Casi todo lo que poseemos se nos va y no sabemos adónde, y las pocas cosas que todavía perduran a nuestro alrededor son apenas los residuos de un naufragio perpetuo. Buscamos una carta que imperiosamente debemos responder; en ninguna parte aparece, y comprendemos que quien nos la envió entenderá nuestro silencio como un agravio calculado, pero al menos logramos que nuestra búsqueda inútil nos devuelva otra carta que dimos por perdida hace varios meses y que ya no vale la pena contestar. Aceptando las ventajas de la cibernética, nos afiliamos al uso de la tarjeta de crédito, de la que nos dicen que nos eximirá del trato innoble con el dinero y con los carteristas, pero esa enérgica apuesta por la modernidad queda cancelada al cabo de unos pocos días, cuando descubrimos con horror que la tarjeta, tan pequeña y delgada, se nos ha deslizado por una de esas fisuras traicioneras que suelen abrirse para nuestra desgracia en la realidad y en los bolsillos, y que ya nunca la recobraremos, con la consiguiente penitencia de acudir en seguida a dar parte de su pérdida, no sea que ya obre en las manos de algún veloz estafador, y de enfrentarnos a la mirada de reprobación de un empleado de traje azul marino que deplora amargamente la confianza que depositó en nosotros.

Algunas veces, para eludir el infortunio, uno piensa que sólo puede perderse lo que nunca se tuvo, y que esa ley vale lo mismo para la amistad y el amor que para los encendedores. Al fin y al cabo vendrá un día en que lo perderemos todo: ya dijo Graham Greene que basta perder la vida para que no le quede a uno nada más que perder. Y casi todo lo que hacemos hasta que llega la hora de ese despojamiento último es ir dejando atrás un rastro de cosas olvidadas y de tiempo perdido. Perdemos diariamente regiones enteras de la memoria, despoblamos el mundo de sensaciones y nombres que sólo nosotros habríamos sido capaces de recordar, de posibilidades de inteligencia y de ternura que a nadie más le fueron concedidas. Recordamos cosas triviales que nos hicieron compañía durante mucho tiempo y nos parece que las ha ido pulverizando el simple paso de los años, porque no las hemos tirado ni roto, pero ya no están, ni cerca de nosotros ni en ninguna otra parte: no son nada, ni siquiera imágenes salvadas de lo que no existe, y lo peor es que sabemos o imaginamos que una cualquiera de esas cosas nos revelaría, si pudiéramos verla ahora, el secreto del tiempo, la clave oculta de una edad de nuestra vida.
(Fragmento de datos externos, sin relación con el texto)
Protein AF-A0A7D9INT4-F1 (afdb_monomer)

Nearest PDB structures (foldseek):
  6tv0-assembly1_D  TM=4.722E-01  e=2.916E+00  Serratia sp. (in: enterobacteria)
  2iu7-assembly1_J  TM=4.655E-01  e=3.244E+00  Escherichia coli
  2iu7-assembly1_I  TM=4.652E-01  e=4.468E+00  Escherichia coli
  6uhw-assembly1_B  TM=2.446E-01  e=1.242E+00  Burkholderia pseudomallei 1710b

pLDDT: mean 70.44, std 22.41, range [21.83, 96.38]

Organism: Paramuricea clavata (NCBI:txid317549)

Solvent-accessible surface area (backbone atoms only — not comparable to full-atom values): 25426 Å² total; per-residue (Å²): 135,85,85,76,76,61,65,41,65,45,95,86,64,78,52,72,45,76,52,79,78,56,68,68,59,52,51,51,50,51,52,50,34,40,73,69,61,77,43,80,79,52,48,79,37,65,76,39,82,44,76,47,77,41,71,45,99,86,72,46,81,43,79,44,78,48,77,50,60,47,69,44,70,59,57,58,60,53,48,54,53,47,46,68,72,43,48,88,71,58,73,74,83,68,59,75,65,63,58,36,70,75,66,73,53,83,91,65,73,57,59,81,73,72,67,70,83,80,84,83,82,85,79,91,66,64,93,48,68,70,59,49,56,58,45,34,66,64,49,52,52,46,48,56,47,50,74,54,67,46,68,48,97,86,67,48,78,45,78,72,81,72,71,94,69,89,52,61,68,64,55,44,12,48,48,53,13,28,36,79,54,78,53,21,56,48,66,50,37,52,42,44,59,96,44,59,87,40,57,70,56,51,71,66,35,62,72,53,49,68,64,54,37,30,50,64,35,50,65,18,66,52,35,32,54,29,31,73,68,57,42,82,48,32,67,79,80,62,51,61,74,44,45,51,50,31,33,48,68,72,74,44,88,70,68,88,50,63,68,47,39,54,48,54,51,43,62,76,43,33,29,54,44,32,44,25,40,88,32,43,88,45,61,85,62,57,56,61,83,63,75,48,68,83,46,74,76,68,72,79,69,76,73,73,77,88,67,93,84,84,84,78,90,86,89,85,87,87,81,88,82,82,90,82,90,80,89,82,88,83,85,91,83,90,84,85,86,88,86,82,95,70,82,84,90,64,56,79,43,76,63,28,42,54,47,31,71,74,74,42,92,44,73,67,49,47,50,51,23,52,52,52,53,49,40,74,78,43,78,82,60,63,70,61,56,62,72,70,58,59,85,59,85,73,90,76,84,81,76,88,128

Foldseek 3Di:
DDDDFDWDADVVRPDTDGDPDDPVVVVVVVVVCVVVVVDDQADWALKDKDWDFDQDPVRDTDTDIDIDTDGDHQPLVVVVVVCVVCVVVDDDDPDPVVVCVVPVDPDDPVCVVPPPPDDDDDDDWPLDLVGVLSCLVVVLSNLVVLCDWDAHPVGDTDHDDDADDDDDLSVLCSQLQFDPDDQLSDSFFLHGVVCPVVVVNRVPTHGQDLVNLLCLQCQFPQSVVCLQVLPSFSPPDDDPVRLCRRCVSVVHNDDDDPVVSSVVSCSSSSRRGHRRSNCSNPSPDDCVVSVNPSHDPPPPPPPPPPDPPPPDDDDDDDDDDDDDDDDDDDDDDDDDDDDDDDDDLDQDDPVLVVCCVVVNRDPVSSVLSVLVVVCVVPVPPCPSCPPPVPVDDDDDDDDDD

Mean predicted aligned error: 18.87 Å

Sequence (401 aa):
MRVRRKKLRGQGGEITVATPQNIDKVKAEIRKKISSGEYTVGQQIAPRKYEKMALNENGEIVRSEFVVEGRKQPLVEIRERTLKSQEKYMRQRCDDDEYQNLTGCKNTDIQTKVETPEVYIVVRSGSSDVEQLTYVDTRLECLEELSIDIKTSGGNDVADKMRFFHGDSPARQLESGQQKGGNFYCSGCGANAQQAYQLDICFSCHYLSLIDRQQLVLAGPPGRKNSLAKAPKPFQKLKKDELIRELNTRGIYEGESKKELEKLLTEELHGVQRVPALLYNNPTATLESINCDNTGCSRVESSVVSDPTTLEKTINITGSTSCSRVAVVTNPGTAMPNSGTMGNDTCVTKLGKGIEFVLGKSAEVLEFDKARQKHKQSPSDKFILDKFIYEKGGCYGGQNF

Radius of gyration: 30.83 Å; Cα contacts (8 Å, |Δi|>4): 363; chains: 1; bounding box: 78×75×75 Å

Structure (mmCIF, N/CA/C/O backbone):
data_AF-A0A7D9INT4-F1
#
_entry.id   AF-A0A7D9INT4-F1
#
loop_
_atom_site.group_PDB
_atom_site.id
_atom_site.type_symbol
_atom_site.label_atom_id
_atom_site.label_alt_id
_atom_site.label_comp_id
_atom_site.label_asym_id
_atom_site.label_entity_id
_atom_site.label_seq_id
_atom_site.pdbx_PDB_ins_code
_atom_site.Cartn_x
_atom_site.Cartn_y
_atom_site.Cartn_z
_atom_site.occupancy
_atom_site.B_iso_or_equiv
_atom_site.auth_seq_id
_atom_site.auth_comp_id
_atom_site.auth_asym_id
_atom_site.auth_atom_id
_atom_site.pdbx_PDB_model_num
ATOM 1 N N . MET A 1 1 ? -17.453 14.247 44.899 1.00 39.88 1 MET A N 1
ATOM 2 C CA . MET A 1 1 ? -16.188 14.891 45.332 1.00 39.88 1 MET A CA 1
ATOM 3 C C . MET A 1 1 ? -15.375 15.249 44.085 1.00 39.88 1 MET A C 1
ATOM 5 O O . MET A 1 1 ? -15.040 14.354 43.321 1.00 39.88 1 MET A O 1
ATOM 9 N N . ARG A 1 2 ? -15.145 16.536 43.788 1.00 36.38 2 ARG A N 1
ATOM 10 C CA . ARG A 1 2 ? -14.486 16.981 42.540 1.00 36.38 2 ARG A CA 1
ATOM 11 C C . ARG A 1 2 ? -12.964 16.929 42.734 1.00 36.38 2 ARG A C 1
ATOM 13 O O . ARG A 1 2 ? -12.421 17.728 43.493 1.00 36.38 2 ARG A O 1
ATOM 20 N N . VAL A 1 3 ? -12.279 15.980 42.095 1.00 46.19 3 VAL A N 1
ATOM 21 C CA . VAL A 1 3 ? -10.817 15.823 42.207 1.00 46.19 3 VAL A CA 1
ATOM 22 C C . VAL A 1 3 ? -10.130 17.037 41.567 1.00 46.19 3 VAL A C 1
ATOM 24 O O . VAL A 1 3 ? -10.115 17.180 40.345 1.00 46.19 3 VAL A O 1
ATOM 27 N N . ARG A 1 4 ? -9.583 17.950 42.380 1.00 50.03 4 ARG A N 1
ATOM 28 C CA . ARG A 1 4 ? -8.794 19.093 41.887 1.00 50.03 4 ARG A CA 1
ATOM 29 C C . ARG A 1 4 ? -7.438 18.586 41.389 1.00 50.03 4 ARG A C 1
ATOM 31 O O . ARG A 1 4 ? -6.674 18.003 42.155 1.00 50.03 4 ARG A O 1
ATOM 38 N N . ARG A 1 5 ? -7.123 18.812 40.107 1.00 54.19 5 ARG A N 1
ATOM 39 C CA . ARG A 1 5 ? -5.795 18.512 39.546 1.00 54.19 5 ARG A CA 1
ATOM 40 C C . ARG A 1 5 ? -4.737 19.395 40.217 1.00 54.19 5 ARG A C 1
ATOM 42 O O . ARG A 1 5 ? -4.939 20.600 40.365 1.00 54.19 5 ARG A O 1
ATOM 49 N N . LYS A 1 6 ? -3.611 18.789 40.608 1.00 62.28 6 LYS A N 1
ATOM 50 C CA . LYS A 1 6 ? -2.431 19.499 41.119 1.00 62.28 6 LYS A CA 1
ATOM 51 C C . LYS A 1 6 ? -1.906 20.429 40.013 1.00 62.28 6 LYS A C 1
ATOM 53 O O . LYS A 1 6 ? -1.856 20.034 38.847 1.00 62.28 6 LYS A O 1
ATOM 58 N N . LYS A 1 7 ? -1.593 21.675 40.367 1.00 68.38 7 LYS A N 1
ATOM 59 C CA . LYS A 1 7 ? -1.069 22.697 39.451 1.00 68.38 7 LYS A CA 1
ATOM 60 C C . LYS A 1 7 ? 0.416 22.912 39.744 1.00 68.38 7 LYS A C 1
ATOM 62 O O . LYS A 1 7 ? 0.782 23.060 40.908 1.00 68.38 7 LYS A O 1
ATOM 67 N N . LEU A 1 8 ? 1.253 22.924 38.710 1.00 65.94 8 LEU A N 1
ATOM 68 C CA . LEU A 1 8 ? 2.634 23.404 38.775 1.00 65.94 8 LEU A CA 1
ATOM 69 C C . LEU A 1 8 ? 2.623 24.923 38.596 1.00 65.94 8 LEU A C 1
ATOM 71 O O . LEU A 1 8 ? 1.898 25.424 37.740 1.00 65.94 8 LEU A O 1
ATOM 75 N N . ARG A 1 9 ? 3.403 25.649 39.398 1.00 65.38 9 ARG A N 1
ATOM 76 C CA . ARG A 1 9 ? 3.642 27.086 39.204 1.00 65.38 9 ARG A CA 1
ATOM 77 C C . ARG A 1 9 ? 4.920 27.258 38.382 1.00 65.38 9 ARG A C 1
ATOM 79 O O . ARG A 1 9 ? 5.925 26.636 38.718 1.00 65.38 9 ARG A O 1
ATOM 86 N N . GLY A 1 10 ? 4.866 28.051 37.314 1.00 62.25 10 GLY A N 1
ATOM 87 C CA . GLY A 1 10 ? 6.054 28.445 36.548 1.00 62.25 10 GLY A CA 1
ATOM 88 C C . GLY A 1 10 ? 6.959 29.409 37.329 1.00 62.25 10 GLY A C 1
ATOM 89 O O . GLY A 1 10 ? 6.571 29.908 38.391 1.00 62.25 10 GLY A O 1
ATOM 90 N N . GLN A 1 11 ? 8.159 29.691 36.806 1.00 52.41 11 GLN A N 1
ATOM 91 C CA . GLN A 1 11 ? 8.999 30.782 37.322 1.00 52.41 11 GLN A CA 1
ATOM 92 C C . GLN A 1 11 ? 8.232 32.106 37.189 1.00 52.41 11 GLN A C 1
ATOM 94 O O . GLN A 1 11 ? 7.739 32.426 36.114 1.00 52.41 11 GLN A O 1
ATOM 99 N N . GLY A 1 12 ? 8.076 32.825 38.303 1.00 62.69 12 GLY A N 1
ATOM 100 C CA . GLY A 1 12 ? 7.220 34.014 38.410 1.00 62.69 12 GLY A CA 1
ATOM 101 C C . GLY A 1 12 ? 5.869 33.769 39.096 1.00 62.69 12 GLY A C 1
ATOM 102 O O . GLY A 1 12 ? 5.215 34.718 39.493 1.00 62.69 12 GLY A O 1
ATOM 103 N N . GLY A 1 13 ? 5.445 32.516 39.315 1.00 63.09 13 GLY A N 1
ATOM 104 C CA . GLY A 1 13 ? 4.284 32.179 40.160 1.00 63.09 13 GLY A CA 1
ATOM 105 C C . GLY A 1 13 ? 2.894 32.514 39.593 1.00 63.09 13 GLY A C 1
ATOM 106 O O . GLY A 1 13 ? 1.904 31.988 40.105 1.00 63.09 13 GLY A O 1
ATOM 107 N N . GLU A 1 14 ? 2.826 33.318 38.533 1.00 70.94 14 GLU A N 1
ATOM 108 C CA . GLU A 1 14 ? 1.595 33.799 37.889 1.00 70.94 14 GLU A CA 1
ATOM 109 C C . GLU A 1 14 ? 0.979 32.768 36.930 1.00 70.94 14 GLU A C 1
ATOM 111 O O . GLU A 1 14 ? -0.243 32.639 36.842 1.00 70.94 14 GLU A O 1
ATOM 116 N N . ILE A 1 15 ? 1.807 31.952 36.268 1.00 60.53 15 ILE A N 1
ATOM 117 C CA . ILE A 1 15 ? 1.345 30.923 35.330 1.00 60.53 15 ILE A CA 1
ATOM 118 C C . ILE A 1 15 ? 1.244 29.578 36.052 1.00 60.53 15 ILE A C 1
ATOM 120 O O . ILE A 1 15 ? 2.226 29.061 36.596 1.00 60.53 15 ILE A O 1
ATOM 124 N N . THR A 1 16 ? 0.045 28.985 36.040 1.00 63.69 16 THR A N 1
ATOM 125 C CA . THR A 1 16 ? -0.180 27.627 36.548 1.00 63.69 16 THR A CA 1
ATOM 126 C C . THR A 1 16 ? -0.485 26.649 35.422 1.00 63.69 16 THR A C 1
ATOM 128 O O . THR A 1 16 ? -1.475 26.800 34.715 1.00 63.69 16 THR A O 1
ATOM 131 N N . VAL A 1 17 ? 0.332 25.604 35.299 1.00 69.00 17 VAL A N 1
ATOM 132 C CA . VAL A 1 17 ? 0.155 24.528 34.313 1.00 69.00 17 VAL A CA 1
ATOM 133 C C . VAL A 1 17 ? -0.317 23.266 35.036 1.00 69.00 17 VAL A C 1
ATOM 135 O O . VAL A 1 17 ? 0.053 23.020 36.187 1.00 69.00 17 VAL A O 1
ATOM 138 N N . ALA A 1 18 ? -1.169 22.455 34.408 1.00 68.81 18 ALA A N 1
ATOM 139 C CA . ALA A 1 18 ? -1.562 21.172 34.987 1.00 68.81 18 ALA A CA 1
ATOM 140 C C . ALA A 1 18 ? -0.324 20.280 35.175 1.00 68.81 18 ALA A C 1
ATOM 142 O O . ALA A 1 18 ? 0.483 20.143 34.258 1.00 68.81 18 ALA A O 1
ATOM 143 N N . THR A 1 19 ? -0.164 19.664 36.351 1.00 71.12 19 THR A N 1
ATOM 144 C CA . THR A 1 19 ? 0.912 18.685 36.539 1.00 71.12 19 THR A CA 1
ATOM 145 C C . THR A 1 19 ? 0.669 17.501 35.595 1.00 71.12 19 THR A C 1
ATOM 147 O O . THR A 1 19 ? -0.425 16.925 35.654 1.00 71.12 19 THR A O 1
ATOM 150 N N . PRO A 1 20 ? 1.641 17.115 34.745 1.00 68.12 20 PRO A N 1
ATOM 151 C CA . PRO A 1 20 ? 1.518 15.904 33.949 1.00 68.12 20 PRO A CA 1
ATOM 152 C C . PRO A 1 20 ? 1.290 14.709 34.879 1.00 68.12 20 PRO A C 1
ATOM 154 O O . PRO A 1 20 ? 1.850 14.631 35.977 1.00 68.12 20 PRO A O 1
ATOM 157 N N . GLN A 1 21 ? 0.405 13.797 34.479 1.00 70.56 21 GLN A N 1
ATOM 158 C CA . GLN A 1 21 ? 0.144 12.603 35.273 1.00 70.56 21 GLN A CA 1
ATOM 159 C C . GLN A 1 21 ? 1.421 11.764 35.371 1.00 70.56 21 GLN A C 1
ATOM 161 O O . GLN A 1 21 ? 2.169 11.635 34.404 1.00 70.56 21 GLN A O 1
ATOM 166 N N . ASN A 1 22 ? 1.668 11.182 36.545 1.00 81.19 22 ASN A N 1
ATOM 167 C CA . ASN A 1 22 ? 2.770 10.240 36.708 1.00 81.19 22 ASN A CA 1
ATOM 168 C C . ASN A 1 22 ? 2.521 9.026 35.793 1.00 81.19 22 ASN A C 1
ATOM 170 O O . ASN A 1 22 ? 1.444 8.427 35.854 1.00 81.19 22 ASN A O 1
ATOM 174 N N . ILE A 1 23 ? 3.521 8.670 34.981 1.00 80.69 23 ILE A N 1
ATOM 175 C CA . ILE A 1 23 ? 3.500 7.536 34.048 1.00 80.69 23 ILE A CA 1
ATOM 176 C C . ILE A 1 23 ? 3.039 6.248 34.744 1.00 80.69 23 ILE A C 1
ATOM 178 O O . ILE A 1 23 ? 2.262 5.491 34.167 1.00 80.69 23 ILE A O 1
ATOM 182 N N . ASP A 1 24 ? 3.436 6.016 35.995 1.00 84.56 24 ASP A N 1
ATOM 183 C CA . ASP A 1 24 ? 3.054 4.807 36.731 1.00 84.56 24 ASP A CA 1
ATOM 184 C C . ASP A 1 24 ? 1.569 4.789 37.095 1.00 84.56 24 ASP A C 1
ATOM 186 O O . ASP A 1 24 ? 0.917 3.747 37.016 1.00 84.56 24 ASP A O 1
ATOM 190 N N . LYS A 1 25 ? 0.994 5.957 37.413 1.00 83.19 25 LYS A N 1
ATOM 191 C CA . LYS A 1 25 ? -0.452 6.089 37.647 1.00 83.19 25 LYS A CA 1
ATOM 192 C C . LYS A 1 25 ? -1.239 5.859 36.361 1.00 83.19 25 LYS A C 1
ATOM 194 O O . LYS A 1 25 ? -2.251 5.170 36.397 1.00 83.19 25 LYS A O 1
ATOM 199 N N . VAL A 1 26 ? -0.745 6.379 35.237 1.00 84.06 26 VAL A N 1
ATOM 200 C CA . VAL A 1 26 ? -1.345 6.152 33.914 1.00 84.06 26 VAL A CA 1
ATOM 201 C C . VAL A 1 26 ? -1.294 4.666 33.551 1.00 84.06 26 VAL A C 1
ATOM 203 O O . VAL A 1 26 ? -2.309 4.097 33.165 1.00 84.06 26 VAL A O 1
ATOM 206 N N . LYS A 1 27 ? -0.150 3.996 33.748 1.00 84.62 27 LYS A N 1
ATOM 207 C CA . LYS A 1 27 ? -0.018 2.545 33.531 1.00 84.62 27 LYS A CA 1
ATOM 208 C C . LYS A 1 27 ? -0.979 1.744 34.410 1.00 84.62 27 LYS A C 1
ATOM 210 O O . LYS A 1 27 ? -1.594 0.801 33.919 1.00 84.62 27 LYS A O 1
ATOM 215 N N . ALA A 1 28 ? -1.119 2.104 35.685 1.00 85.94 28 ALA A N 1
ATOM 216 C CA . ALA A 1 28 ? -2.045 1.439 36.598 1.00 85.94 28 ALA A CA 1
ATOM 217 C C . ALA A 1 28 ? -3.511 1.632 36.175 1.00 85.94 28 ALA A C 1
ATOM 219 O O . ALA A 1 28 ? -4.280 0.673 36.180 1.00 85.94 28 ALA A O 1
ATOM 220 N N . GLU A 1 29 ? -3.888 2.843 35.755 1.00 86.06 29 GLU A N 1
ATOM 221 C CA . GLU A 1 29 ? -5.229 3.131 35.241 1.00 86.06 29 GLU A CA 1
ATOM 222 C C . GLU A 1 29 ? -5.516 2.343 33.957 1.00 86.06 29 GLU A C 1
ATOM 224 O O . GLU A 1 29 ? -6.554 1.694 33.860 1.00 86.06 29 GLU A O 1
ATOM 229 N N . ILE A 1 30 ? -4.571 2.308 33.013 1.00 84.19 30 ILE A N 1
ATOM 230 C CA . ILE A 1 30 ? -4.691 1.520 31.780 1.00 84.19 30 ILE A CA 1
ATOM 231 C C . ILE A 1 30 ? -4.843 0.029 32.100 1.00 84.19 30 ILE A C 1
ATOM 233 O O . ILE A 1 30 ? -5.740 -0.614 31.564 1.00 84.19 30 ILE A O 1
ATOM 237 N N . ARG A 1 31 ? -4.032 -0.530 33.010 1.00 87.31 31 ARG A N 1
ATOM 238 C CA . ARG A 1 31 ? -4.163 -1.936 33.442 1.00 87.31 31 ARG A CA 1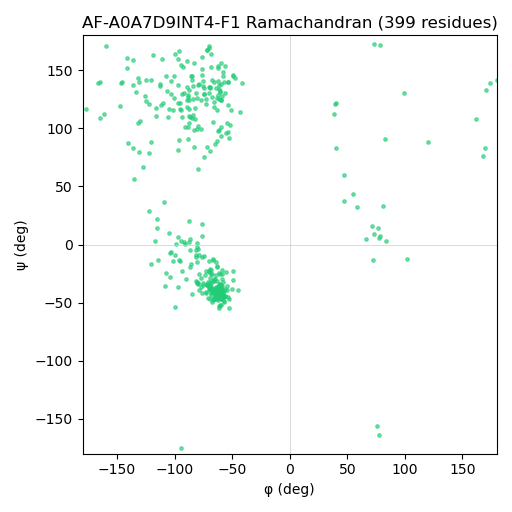
ATOM 239 C C . ARG A 1 31 ? -5.532 -2.221 34.050 1.00 87.31 31 ARG A C 1
ATOM 241 O O . ARG A 1 31 ? -6.114 -3.264 33.765 1.00 87.31 31 ARG A O 1
ATOM 248 N N . LYS A 1 32 ? -6.060 -1.293 34.852 1.00 87.75 32 LYS A N 1
ATOM 249 C CA . LYS A 1 32 ? -7.406 -1.406 35.419 1.00 87.75 32 LYS A CA 1
ATOM 250 C C . LYS A 1 32 ? -8.473 -1.408 34.322 1.00 87.75 32 LYS A C 1
ATOM 252 O O . LYS A 1 32 ? -9.351 -2.257 34.374 1.00 87.75 32 LYS A O 1
ATOM 257 N N . LYS A 1 33 ? -8.362 -0.526 33.325 1.00 85.12 33 LYS A N 1
ATOM 258 C CA . LYS A 1 33 ? -9.299 -0.439 32.190 1.00 85.12 33 LYS A CA 1
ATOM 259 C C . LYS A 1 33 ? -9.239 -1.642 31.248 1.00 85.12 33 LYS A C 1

Lo que Proust aprendió en el sabor de una magdalena mojada en una taza de té nos aguarda a cada uno de nosotros en los objetos olvidados o perdidos, en una caja de cerillas, en una canción, en la litografía de un almanaque de 1960.

El recuerdo consciente es casi siempre un ejercicio de amnesia, porque la memoria, aislada de las sensaciones, se obstina en el vacío y segrega mentiras. A despecho de Valle Inclán y de la mayor parte de la literatura, las cosas son como son y no como las recordamos: encontrar de nuevo algo que perdimos —una ciudad, una casa, un rostro— nos induce automáticamente al desengaño o al asombro, nunca a la confirmación de una certeza. Recordar y buscar son acciones inútiles, lo mismo en la vida que en el arte. ‘Yo no busco —decía Picasso—, yo encuentro'. Marcel Duchamp convertía en esculturas cosas vulgares que encontraba, objects trouvés, esas cosas banales y olvidadas y huérfanas que algunas noches encontramos tiradas junto a los cubos de basura. Un sillón desfondado en el que podría arrellanarse un fantasma. Un calentador que puede ser una máquina inexplicable o la prueba de la existencia humana en otros mundos. Un zapato cuarteado que parece morirse de nostalgia y pobreza. Un sillín y un manillar de bicicleta que bajo la fulgurante mirada de Picasso puede convertirse en la cabeza de un toro.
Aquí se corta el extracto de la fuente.